> Exercise aim: Every line from the one with "ATOM 110 C CA" to the one with "ATOM 135 O O", including those two, is to be copied exactly; all other lines of the entries below are left out.

> Data extracts:
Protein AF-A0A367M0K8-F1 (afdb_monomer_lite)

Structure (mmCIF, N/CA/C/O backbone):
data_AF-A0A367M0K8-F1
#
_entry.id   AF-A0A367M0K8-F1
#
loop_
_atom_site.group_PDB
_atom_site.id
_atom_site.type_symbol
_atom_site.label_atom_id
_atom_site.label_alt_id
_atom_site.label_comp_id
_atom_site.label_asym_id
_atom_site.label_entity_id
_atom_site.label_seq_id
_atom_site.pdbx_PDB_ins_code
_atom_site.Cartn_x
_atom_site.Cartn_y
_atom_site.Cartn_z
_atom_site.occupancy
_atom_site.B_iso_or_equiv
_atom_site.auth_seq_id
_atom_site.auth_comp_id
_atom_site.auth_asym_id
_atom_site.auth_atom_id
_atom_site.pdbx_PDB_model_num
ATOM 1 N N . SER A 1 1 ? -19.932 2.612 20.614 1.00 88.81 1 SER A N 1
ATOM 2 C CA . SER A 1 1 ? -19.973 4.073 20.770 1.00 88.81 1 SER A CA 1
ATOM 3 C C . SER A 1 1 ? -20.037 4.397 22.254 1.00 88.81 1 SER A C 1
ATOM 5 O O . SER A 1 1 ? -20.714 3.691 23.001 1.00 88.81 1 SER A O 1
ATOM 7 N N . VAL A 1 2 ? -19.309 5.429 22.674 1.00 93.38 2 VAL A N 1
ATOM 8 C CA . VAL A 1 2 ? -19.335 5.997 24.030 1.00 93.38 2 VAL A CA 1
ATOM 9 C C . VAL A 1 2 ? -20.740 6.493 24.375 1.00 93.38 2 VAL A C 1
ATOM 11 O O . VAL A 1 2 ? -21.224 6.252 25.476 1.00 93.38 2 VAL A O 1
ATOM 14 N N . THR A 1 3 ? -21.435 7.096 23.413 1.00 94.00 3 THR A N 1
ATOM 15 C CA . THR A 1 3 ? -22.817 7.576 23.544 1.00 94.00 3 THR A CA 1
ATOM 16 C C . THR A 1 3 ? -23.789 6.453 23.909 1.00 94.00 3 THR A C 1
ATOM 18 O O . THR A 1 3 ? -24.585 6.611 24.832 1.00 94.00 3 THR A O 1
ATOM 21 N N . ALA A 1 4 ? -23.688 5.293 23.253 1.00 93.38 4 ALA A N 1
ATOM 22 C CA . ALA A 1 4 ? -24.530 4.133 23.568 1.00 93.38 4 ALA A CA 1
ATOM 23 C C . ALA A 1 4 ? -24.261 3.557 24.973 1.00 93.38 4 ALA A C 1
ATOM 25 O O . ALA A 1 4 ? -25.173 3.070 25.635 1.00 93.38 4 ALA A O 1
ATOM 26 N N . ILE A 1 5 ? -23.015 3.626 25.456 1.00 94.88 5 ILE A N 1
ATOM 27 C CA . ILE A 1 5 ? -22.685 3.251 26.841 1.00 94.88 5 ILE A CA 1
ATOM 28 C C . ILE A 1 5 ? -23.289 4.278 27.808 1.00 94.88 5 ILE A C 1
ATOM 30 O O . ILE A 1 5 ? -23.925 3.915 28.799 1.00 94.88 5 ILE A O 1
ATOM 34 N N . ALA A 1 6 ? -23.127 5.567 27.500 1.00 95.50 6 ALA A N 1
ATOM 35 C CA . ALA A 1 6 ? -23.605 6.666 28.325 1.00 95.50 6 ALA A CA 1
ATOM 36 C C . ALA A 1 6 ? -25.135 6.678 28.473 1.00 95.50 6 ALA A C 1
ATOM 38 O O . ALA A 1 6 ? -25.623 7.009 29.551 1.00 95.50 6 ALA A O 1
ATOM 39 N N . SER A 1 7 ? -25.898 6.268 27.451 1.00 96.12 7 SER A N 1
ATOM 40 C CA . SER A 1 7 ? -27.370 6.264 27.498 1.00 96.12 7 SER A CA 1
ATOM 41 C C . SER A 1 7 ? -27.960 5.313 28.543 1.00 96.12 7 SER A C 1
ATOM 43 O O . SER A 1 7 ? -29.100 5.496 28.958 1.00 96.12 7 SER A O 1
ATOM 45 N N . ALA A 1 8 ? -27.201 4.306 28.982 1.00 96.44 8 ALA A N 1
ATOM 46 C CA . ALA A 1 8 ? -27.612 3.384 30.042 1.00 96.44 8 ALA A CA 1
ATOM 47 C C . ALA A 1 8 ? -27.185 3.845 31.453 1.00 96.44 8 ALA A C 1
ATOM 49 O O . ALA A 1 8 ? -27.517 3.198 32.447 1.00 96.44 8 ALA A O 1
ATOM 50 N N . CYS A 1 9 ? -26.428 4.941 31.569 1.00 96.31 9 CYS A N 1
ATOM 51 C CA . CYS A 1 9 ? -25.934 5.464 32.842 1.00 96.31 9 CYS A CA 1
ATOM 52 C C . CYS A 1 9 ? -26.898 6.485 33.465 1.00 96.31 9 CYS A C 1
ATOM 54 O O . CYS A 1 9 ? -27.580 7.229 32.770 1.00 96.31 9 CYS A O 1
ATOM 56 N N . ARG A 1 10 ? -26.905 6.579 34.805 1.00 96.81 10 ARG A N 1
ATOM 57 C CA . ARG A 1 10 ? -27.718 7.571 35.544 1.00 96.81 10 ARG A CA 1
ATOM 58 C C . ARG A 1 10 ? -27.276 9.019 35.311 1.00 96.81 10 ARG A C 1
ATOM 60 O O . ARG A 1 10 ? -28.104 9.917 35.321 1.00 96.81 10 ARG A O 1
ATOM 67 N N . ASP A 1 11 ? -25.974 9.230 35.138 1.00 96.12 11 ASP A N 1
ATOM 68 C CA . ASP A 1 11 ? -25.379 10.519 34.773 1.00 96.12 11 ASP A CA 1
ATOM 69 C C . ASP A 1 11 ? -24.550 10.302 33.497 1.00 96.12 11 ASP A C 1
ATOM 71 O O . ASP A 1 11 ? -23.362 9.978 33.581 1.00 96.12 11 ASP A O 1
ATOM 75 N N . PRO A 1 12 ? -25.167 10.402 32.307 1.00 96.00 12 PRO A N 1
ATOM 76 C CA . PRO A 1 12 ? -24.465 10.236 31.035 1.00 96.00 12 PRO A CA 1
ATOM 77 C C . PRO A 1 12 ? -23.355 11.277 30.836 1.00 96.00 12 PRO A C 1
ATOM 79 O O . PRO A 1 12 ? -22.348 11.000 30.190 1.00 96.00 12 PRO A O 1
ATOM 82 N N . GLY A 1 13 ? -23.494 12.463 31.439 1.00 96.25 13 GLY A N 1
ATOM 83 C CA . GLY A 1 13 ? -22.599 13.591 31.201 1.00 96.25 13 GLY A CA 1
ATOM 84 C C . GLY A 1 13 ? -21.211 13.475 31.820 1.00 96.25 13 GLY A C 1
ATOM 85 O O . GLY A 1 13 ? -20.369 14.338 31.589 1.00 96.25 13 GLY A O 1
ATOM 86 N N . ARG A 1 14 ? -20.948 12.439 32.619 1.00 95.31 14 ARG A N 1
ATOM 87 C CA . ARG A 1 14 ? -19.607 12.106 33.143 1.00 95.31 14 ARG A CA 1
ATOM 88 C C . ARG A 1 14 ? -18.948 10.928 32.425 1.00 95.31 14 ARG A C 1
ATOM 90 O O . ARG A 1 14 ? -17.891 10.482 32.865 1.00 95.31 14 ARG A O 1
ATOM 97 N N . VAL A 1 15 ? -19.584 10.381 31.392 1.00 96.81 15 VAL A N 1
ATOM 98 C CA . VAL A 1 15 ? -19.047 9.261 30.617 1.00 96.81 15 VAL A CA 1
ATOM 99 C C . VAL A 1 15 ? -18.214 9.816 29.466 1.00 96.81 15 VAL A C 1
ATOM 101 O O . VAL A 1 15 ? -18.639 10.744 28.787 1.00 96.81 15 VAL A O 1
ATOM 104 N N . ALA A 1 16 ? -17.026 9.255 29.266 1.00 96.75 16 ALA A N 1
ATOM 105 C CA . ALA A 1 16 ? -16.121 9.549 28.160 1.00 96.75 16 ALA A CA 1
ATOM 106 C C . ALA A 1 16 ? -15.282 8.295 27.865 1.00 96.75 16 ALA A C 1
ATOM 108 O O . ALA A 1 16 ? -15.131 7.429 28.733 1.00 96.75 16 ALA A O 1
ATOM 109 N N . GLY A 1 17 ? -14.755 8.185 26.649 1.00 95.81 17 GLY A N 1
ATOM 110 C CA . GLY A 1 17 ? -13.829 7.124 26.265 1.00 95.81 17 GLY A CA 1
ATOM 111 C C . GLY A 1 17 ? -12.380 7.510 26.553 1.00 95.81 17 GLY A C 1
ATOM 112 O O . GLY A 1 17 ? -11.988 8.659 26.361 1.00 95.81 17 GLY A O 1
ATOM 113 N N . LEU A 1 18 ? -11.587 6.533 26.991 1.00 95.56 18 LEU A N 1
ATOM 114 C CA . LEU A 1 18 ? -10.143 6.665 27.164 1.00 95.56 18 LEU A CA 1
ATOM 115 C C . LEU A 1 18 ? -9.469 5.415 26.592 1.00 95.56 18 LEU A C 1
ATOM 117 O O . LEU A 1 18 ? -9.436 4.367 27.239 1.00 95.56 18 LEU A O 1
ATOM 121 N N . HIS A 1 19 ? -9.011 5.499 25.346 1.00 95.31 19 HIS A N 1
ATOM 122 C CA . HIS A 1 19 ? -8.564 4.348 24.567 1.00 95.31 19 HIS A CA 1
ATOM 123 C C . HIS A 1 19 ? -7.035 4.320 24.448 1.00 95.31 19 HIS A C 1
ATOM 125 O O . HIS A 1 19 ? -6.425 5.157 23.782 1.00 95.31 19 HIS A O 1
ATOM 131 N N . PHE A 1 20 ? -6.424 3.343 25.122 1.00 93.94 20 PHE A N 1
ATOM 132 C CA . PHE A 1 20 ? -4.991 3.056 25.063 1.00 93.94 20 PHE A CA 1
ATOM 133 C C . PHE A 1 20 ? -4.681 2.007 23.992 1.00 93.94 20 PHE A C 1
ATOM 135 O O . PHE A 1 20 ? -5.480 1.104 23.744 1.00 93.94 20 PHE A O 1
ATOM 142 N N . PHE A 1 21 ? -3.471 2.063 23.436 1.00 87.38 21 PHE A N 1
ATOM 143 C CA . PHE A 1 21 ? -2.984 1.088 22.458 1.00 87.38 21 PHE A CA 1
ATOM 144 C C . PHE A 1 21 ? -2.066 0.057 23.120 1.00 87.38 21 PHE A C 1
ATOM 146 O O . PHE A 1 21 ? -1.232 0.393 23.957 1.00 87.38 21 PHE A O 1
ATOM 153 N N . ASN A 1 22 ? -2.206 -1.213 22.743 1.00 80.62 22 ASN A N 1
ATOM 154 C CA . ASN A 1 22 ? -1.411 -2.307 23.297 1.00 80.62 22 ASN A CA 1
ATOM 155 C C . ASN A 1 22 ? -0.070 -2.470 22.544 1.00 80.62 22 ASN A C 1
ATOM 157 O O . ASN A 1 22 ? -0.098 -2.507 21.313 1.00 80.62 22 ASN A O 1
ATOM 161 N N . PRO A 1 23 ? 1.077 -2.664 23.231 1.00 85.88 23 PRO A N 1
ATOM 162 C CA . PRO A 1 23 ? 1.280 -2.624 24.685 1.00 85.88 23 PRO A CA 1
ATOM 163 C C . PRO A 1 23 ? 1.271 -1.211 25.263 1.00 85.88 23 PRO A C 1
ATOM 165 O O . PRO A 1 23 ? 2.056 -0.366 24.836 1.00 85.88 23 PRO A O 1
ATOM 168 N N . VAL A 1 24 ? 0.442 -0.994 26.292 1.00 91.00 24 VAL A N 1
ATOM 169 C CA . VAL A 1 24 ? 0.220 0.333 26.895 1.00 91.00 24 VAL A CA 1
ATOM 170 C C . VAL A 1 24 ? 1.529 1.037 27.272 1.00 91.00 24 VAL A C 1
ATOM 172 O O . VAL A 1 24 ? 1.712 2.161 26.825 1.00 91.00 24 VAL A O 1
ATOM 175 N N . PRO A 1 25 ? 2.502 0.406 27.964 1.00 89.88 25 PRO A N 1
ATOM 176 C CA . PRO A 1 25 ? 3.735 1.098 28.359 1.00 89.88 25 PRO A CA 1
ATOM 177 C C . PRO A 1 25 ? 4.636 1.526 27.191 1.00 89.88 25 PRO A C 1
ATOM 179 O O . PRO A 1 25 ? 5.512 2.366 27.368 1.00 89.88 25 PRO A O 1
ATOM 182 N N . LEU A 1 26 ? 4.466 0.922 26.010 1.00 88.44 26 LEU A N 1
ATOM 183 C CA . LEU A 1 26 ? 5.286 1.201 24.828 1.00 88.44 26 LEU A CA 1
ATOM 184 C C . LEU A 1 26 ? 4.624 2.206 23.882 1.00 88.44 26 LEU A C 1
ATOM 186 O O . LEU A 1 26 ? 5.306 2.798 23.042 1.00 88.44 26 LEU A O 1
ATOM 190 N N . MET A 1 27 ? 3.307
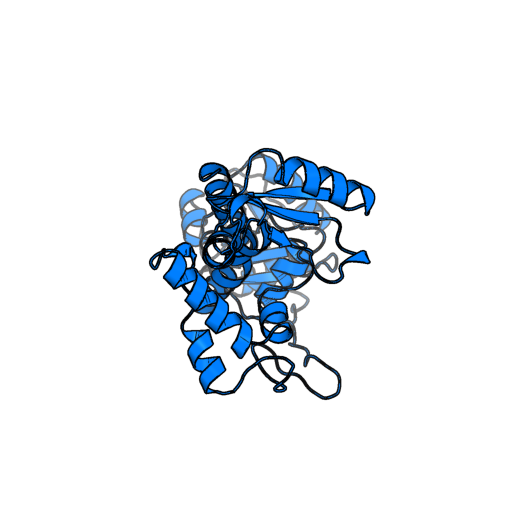 2.388 23.986 1.00 89.50 27 MET A N 1
ATOM 191 C CA . MET A 1 27 ? 2.547 3.230 23.074 1.00 89.50 27 MET A CA 1
ATOM 192 C C . MET A 1 27 ? 2.342 4.623 23.645 1.00 89.50 27 MET A C 1
ATOM 194 O O . MET A 1 27 ? 1.874 4.806 24.761 1.00 89.50 27 MET A O 1
ATOM 198 N N . ARG A 1 28 ? 2.714 5.637 22.860 1.00 91.25 28 ARG A N 1
ATOM 199 C CA . ARG A 1 28 ? 2.672 7.031 23.317 1.00 91.25 28 ARG A CA 1
ATOM 200 C C . ARG A 1 28 ? 1.270 7.620 23.267 1.00 91.25 28 ARG A C 1
ATOM 202 O O . ARG A 1 28 ? 0.973 8.482 24.075 1.00 91.25 28 ARG A O 1
ATOM 209 N N . LEU A 1 29 ? 0.435 7.188 22.331 1.00 93.75 29 LEU A N 1
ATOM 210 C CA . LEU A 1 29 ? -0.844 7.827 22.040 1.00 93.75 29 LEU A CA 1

> Result:
ATOM 110 C CA . GLY A 1 17 ? -13.829 7.124 26.265 1.00 95.81 17 GLY A CA 1
ATOM 111 C C . GLY A 1 17 ? -12.380 7.510 26.553 1.00 95.81 17 GLY A C 1
ATOM 112 O O . GLY A 1 17 ? -11.988 8.659 26.361 1.00 95.81 17 GLY A O 1
ATOM 113 N N . LEU A 1 18 ? -11.587 6.533 26.991 1.00 95.56 18 LEU A N 1
ATOM 114 C CA . LEU A 1 18 ? -10.143 6.665 27.164 1.00 95.56 18 LEU A CA 1
ATOM 115 C C . LEU A 1 18 ? -9.469 5.415 26.592 1.00 95.56 18 LEU A C 1
ATOM 117 O O . LEU A 1 18 ? -9.436 4.367 27.239 1.00 95.56 18 LEU A O 1
ATOM 121 N N . HIS A 1 19 ? -9.011 5.499 25.346 1.00 95.31 19 HIS A N 1
ATOM 122 C CA . HIS A 1 19 ? -8.564 4.348 24.567 1.00 95.31 19 HIS A CA 1
ATOM 123 C C . HIS A 1 19 ? -7.035 4.320 24.448 1.00 95.31 19 HIS A C 1
ATOM 125 O O . HIS A 1 19 ? -6.425 5.157 23.782 1.00 95.31 19 HIS A O 1
ATOM 131 N N . PHE A 1 20 ? -6.424 3.343 25.122 1.00 93.94 20 PHE A N 1
ATOM 132 C CA . PHE A 1 20 ? -4.991 3.056 25.063 1.00 93.94 20 PHE A CA 1
ATOM 133 C C . PHE A 1 20 ? -4.681 2.007 23.992 1.00 93.94 20 PHE A C 1
ATOM 135 O O . PHE A 1 20 ? -5.480 1.104 23.744 1.00 93.94 20 PHE A O 1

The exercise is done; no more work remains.